The objective of this case study is (1) to present a multivariate problem and (2) demonstrate a completely different content world than an AC induction motor. In this example, a series of tests was performed, where at each point, a small modification of either the load resistance or the output DC voltage was performed. Small enough steps such that when observed from the grid, no significant modification of input total current was observed. The AC/DC converter is a nonlinear load and HGL [18] and tested whether CPC may be applied for anomaly detection. Figure 20 and Figure 21 demonstrate an experiment with fixed output voltage and slightly varying load resistance. Figure 20 is voltage, and Figure 21 is current—first time-domain then amplitude and phase spectra. The observation: unnoticeable differences at total current spectra and at voltage, except perhaps current phase spectra but with apparent insufficient confidence level.

Test program: a matrix of work points $\left\{v_{out,DC}:24÷30 V\right\}$ –$X \left\{R_{out}:9.79÷10.87 \Omega \right\}$ that slowly vary with small steps of $(0.5 V, 0.4 \Omega$) is generated. For each work-point, waveforms $v_{grid}\left(t\right),i_{grid}\left(t\right)$ are recorded for 10 sec. Figure 18 and Figure 19 demonstrate that for two work points, $\left\{v_{out}=24 V,R_{out}=10.86 \Omega \right\}$and $\left\{v_{out}=24 V,R_{out}=10 \Omega \right\}$. The test starts with a comparative study of the total current vs. CPC, similar to test case 1. Observations from Figure 20 above. (1) Total, active, reactive currents—changes are relatively minor. Figure 20 and Figure 21 show CPCs of the same voltage, and slightly different loads. There are apparently observable changes point-to-point unnoticed from supply voltage/current, observable in active→ scattered current in accordance with Theorem 1 Equations (7) and (9) “Scattered current sensitivity theorem”.

3.5. Case Study 4: A Systematic Approach of Generating Features for AI Anomaly Detection

The objective of this study is to provide a systematic study by example of an adaptation of a multivariate problem to E-CPC and AI feature generation. In addition to analyzing the case study of AC/DC inverters, opportunities are exploited to demonstrate how effectively CPC is used for feature generation and multidimensional space is defined for anomaly identification. Features are inserted either into multidimensional space [45,46,47] or into multivariate deep learning, such as Recurrent Neural Networks (RNN) and the representative LSTM, which is beyond the scope of this paper. It is reminded that the view here is as observed from the grid. The first step is feature generation, constructing a multidimensional space as described in Figure 20 and Figure 21. Two types of experiments were conducted: (1) slightly modifying the load over the rectifier and maintaining a fixed output voltage and (2) slightly modifying the output voltage while maintaining the fixed load. Generalized graphs were designed. Figure 22, Figure 23 and Figure 24 describe a sample of the results b for $V_{out}=30 V, V_{out}=28 V$.

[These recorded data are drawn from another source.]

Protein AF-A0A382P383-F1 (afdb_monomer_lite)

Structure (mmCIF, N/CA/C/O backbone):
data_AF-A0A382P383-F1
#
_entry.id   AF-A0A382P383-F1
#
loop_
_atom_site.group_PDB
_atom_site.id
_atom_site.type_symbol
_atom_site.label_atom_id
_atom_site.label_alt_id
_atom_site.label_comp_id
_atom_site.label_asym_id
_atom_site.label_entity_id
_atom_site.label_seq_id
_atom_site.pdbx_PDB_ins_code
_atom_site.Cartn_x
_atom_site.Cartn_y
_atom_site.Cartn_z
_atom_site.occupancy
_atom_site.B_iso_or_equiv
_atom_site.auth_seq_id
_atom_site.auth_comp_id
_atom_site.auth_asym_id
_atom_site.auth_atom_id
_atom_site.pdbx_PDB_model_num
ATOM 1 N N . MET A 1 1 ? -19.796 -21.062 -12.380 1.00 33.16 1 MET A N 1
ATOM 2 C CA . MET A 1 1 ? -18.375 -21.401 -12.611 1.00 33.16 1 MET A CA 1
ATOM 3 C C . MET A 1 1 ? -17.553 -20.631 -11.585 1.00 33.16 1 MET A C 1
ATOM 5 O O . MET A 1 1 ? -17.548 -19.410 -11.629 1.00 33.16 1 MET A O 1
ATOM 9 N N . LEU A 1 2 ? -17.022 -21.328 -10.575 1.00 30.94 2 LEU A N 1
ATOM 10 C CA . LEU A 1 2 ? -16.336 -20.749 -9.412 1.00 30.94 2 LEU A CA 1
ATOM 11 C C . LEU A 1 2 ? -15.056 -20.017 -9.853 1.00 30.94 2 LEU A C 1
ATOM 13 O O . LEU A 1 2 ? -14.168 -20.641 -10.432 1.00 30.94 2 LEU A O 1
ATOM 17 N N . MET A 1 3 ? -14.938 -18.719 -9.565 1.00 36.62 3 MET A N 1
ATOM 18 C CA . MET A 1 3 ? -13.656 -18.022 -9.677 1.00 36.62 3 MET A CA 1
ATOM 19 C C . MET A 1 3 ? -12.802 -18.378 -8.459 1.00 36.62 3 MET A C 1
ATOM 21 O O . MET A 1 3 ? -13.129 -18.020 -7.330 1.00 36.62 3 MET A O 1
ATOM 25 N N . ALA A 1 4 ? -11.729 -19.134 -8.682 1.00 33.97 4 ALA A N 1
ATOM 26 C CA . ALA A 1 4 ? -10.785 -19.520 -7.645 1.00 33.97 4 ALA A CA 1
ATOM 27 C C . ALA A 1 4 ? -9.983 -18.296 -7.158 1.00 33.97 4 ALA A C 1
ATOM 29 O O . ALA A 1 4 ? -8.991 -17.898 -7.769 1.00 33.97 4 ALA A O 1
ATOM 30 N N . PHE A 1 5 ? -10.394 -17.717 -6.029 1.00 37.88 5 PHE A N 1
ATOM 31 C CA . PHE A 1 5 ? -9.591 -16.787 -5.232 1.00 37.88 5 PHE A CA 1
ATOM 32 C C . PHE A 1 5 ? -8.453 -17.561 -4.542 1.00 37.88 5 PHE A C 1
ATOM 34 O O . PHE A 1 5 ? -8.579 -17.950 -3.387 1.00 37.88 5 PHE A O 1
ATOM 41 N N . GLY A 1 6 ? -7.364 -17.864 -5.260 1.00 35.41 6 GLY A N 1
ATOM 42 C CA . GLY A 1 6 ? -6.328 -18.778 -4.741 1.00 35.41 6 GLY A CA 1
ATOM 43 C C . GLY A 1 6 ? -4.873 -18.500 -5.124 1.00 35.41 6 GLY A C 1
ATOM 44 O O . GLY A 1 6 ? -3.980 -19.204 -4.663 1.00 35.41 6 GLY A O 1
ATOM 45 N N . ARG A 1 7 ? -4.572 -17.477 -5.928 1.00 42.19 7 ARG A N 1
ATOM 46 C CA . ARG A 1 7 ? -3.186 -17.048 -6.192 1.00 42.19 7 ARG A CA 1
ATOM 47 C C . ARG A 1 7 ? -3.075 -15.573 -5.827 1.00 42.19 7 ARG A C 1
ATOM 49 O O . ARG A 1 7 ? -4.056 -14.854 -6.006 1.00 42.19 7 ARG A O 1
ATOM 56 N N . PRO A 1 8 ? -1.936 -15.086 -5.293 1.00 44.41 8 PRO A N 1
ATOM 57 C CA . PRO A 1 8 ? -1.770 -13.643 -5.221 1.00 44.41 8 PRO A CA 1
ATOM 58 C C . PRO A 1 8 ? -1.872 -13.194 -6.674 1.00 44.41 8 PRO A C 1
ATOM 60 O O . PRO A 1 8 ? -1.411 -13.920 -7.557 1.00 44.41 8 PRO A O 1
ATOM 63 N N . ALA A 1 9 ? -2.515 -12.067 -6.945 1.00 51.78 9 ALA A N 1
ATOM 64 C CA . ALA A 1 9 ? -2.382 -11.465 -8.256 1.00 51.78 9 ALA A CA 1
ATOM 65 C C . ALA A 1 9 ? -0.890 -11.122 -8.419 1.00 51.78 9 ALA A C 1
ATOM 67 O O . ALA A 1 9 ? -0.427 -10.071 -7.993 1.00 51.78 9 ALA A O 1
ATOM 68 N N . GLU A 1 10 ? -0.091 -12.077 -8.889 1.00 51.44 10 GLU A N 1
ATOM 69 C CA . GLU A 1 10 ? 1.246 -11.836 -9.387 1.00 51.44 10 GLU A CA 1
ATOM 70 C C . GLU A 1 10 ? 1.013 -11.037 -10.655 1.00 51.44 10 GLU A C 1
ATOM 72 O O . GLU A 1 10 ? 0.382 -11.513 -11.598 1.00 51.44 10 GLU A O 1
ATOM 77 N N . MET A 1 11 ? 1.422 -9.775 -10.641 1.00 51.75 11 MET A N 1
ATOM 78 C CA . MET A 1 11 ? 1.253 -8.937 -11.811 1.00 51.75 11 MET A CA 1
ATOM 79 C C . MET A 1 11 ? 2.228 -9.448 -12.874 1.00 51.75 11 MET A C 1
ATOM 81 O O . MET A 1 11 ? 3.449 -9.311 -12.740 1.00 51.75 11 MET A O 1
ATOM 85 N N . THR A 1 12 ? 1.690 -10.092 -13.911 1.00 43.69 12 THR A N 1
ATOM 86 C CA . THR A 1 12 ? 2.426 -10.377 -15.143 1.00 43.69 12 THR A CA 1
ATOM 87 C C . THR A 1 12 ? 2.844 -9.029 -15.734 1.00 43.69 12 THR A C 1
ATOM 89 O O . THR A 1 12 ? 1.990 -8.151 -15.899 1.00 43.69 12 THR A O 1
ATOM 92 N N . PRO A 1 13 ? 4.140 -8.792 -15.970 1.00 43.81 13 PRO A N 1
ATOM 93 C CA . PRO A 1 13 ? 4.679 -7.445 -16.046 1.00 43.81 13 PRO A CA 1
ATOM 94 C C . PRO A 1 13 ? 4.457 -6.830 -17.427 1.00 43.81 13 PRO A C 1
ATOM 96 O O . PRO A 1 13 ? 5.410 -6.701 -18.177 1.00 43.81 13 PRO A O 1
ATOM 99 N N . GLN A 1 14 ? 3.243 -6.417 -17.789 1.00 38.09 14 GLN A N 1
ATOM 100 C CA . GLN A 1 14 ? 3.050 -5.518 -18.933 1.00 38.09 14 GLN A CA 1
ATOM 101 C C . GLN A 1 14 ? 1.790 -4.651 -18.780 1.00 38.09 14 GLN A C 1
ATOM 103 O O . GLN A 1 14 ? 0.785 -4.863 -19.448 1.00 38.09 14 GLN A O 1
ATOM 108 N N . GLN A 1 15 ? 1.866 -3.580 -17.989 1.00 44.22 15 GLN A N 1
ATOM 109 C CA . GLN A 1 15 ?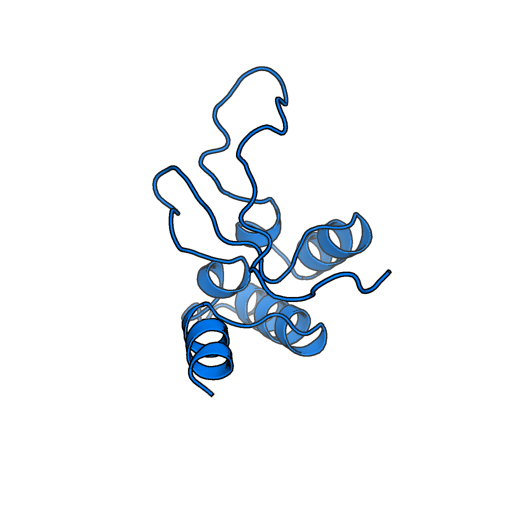 1.265 -2.329 -18.458 1.00 44.22 15 GLN A CA 1
ATOM 110 C C . GLN A 1 15 ? 2.386 -1.588 -19.180 1.00 44.22 15 GLN A C 1
ATOM 112 O O . GLN A 1 15 ? 3.228 -0.951 -18.553 1.00 44.22 15 GLN A O 1
ATOM 117 N N . LYS A 1 16 ? 2.459 -1.771 -20.504 1.00 38.66 16 LYS A N 1
ATOM 118 C CA . LYS A 1 16 ? 3.391 -1.061 -21.388 1.00 38.66 16 LYS A CA 1
ATOM 119 C C . LYS A 1 16 ? 2.982 0.415 -21.431 1.00 38.66 16 LYS A C 1
ATOM 121 O O . LYS A 1 16 ? 2.372 0.866 -22.392 1.00 38.66 16 LYS A O 1
ATOM 126 N N . LEU A 1 17 ? 3.283 1.156 -20.372 1.00 40.41 17 LEU A N 1
ATOM 127 C CA . LEU A 1 17 ? 3.309 2.610 -20.417 1.00 40.41 17 LEU A CA 1
ATOM 128 C C . LEU A 1 17 ? 4.639 2.971 -21.080 1.00 40.41 17 LEU A C 1
ATOM 130 O O . LEU A 1 17 ? 5.706 2.615 -20.585 1.00 40.41 17 LEU A O 1
ATOM 134 N N . GLY A 1 18 ? 4.553 3.518 -22.291 1.00 40.25 18 GLY A N 1
ATOM 135 C CA . GLY A 1 18 ? 5.703 3.807 -23.139 1.00 40.25 18 GLY A CA 1
ATOM 136 C C . GLY A 1 18 ? 6.774 4.623 -22.412 1.00 40.25 18 GLY A C 1
ATOM 137 O O . GLY A 1 18 ? 6.461 5.581 -21.718 1.00 40.25 18 GLY A O 1
ATOM 138 N N . TYR A 1 19 ? 8.027 4.221 -22.648 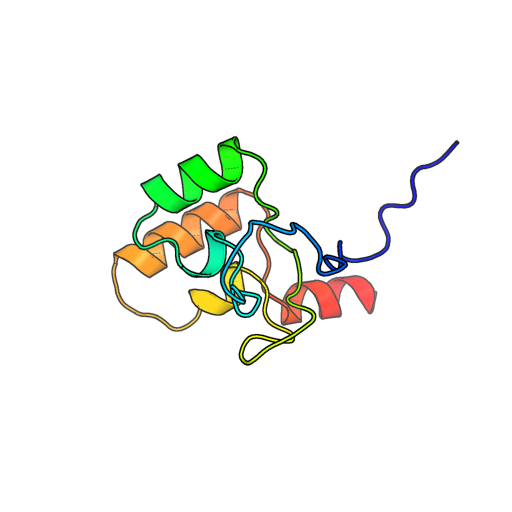1.00 32.41 19 TYR A N 1
ATOM 139 C CA . TYR A 1 19 ? 9.284 4.848 -22.225 1.00 32.41 19 TYR A CA 1
ATOM 140 C C . TYR A 1 19 ? 9.571 4.866 -20.712 1.00 32.41 19 TYR A C 1
ATOM 142 O O . TYR A 1 19 ? 9.325 5.841 -20.013 1.00 32.41 19 TYR A O 1
ATOM 150 N N . GLY A 1 20 ? 10.223 3.794 -20.242 1.00 37.97 20 GLY A N 1
ATOM 151 C CA . GLY A 1 20 ? 10.918 3.741 -18.953 1.00 37.97 20 GLY A CA 1
ATOM 152 C C . GLY A 1 20 ? 10.480 2.558 -18.097 1.00 37.97 20 GLY A C 1
ATOM 153 O O . GLY A 1 20 ? 9.306 2.410 -17.775 1.00 37.97 20 GLY A O 1
ATOM 154 N N . TYR A 1 21 ? 11.423 1.696 -17.718 1.00 41.12 21 TYR A N 1
ATOM 155 C CA . TYR A 1 21 ? 11.175 0.618 -16.765 1.00 41.12 21 TYR A CA 1
ATOM 156 C C . TYR A 1 21 ? 10.807 1.222 -15.401 1.00 41.12 21 TYR A C 1
ATOM 158 O O . TYR A 1 21 ? 11.687 1.514 -14.593 1.00 41.12 21 TYR A O 1
ATOM 166 N N . LEU A 1 22 ? 9.512 1.392 -15.117 1.00 45.16 22 LEU A N 1
ATOM 167 C CA . LEU A 1 22 ? 9.036 1.478 -13.739 1.00 45.16 22 LEU A CA 1
ATOM 168 C C . LEU A 1 22 ? 9.395 0.132 -13.111 1.00 45.16 22 LEU A C 1
ATOM 170 O O . LEU A 1 22 ? 8.797 -0.895 -13.422 1.00 45.16 22 LEU A O 1
ATOM 174 N N . THR A 1 23 ? 10.468 0.118 -12.332 1.00 46.66 23 THR A N 1
ATOM 175 C CA . THR A 1 23 ? 11.130 -1.041 -11.729 1.00 46.66 23 THR A CA 1
ATOM 176 C C . THR A 1 23 ? 10.233 -1.737 -10.711 1.00 46.66 23 THR A C 1
ATOM 178 O O . THR A 1 23 ? 10.515 -1.740 -9.518 1.00 46.66 23 THR A O 1
ATOM 181 N N . GLY A 1 24 ? 9.105 -2.292 -11.147 1.00 48.94 24 GLY A N 1
ATOM 182 C CA . GLY A 1 24 ? 8.177 -3.021 -10.294 1.00 48.94 24 GLY A CA 1
ATOM 183 C C . GLY A 1 24 ? 7.554 -2.203 -9.155 1.00 48.94 24 GLY A C 1
ATOM 184 O O . GLY A 1 24 ? 6.710 -2.736 -8.443 1.00 48.94 24 GLY A O 1
ATOM 185 N N . MET A 1 25 ? 7.919 -0.928 -8.969 1.00 53.78 25 MET A N 1
ATOM 186 C CA . MET A 1 25 ? 7.233 -0.028 -8.052 1.00 53.78 25 MET A CA 1
ATOM 187 C C . MET A 1 25 ? 5.835 0.205 -8.598 1.00 53.78 25 MET A C 1
ATOM 189 O O . MET A 1 25 ? 5.607 1.054 -9.459 1.00 53.78 25 MET A O 1
ATOM 193 N N . MET A 1 26 ? 4.882 -0.563 -8.087 1.00 68.25 26 MET A N 1
ATOM 194 C CA . MET A 1 26 ? 3.492 -0.168 -8.226 1.00 68.25 26 MET A CA 1
ATOM 195 C C . MET A 1 26 ? 3.312 1.183 -7.530 1.00 68.25 26 MET A C 1
ATOM 197 O O . MET A 1 26 ? 3.902 1.357 -6.458 1.00 68.25 26 MET A O 1
ATOM 201 N N . PRO A 1 27 ? 2.483 2.087 -8.079 1.00 68.19 27 PRO A N 1
ATOM 202 C CA . PRO A 1 27 ? 2.271 3.432 -7.544 1.00 68.19 27 PRO A CA 1
ATOM 203 C C . PRO A 1 27 ? 2.072 3.477 -6.021 1.00 68.19 27 PRO A C 1
ATOM 205 O O . PRO A 1 27 ? 2.552 4.406 -5.372 1.00 68.19 27 PRO A O 1
ATOM 208 N N . LEU A 1 28 ? 1.443 2.436 -5.456 1.00 79.00 28 LEU A N 1
ATOM 209 C CA . LEU A 1 28 ? 1.121 2.349 -4.034 1.00 79.00 28 LEU A CA 1
ATOM 210 C C . LEU A 1 28 ? 2.331 2.118 -3.127 1.00 79.00 28 LEU A C 1
ATOM 212 O O . LEU A 1 28 ? 2.268 2.519 -1.979 1.00 79.00 28 LEU A O 1
ATOM 216 N N . HIS A 1 29 ? 3.443 1.554 -3.613 1.00 74.19 29 HIS A N 1
ATOM 217 C CA . HIS A 1 29 ? 4.678 1.430 -2.817 1.00 74.19 29 HIS A CA 1
ATOM 218 C C . HIS A 1 29 ? 5.348 2.781 -2.540 1.00 74.19 29 HIS A C 1
ATOM 220 O O . HIS A 1 29 ? 6.183 2.873 -1.648 1.00 74.19 29 HIS A O 1
ATOM 226 N N . MET A 1 30 ? 5.023 3.798 -3.342 1.00 77.44 30 MET A N 1
ATOM 227 C CA . MET A 1 30 ? 5.670 5.113 -3.329 1.00 77.44 30 MET A CA 1
ATOM 228 C C . MET A 1 30 ? 4.695 6.226 -2.962 1.00 77.44 30 MET A C 1
ATOM 230 O O . MET A 1 30 ? 4.964 7.398 -3.226 1.00 77.44 30 MET A O 1
ATOM 234 N N . ALA A 1 31 ? 3.536 5.876 -2.402 1.00 84.44 31 ALA A N 1
ATOM 235 C CA . ALA A 1 31 ? 2.602 6.875 -1.922 1.00 84.44 31 ALA A CA 1
ATOM 236 C C . ALA A 1 31 ? 3.302 7.737 -0.864 1.00 84.44 31 ALA A C 1
ATOM 238 O O . ALA A 1 31 ? 3.671 7.253 0.198 1.00 84.44 31 ALA A O 1
ATOM 239 N N . ALA A 1 32 ? 3.508 9.016 -1.169 1.00 85.88 32 ALA A N 1
ATOM 240 C CA . ALA A 1 32 ? 4.175 9.930 -0.246 1.00 85.88 32 ALA A CA 1
ATOM 241 C C . ALA A 1 32 ? 3.255 10.376 0.904 1.00 85.88 32 ALA A C 1
ATOM 243 O O . ALA A 1 32 ? 3.733 10.874 1.922 1.00 85.88 32 ALA A O 1
ATOM 244 N N . THR A 1 33 ? 1.938 10.243 0.725 1.00 89.38 33 THR A N 1
ATOM 245 C CA . THR A 1 33 ? 0.907 10.636 1.692 1.00 89.38 33 THR A CA 1
ATOM 246 C C . THR A 1 33 ? -0.270 9.664 1.657 1.00 89.38 33 THR A C 1
ATOM 248 O O . THR A 1 33 ? -0.489 8.955 0.668 1.00 89.38 33 THR A O 1
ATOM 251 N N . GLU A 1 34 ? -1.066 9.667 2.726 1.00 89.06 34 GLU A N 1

Conclusions are similar to the rest of the voltage range. The entire graphs are shown in [44]. The feature formulation is as follows:

$$\left|i_m\right|=\left|i_m\left(f_n=n{f}_1, r_{out}, V_{out}\right)\right|$$

$$\begin{array}{l}\left|i_m\right|=\left|i_m(f_n=n{f}_1,r_{out},V_{out})\right|\\ \prec i_m=angle\{i_m(f_n=n{f}_1,r_{out},V_{out})\}\end{array}$$

(35)

where

f_n—frequency of harmonic n

r_out—output resistance

V_out—output voltage. A parameter in the below graphs

$i_m$—current physical component where index m is {active, scattered, reactive, customer and for 3-phase load, unbalanced}

Using high-order dimensional space in machine learning is possible, not necessarily as described, for example, in [45,46,47]. Future work will compare the insertion of CPC features into a deep learning autoencoder vs. letting the RNN autoencoder generate its features. High-dimensional space enables visualization of normal and anomalous work points, as located in different locations in that space. Conclusions from the comparative study. (1) A difference is observed in ((total)& (customer))→scattered in accordance with Theorem 1 Equation (9), and reactive current in accordance with Theorem 2 Equation (10) and Theorem 3 Equation (11). (2) Customer current is relatively high due to being an AC/DC converter; many new harmonics are generated by the AC/DC converter, which is an HGL load that is in accordance with Theorem 14 Equation (26) “Separability of inductive and capacitive admittances”. (3) Most importantly, the total current to the rectifier’s input is relatively stable with a modified output voltage and with a modified amplitude, meaning conventional electricity theory does not sense load changes as early. (4) Scattered current, which is less than 10% of the total current, senses both output voltage changes and rectifier load changes in accordance with Theorem 1 Equation (9) “scattered current sensitivity theorem”. Again, it is shown that the CPC-based spectral physical components are sensor sensing components that are nearly unnoticeable otherwise. Experimenting with constant load and variable output voltage, observing Figure 20, Figure 21 and Figure 22, the conclusions are similar. (1) The total current is primarily customer current in accordance with Theorem 14 Equation (26). (2) Small currents, such as scatter and reactive currents, are indicators of changes in load or output voltage better than total current.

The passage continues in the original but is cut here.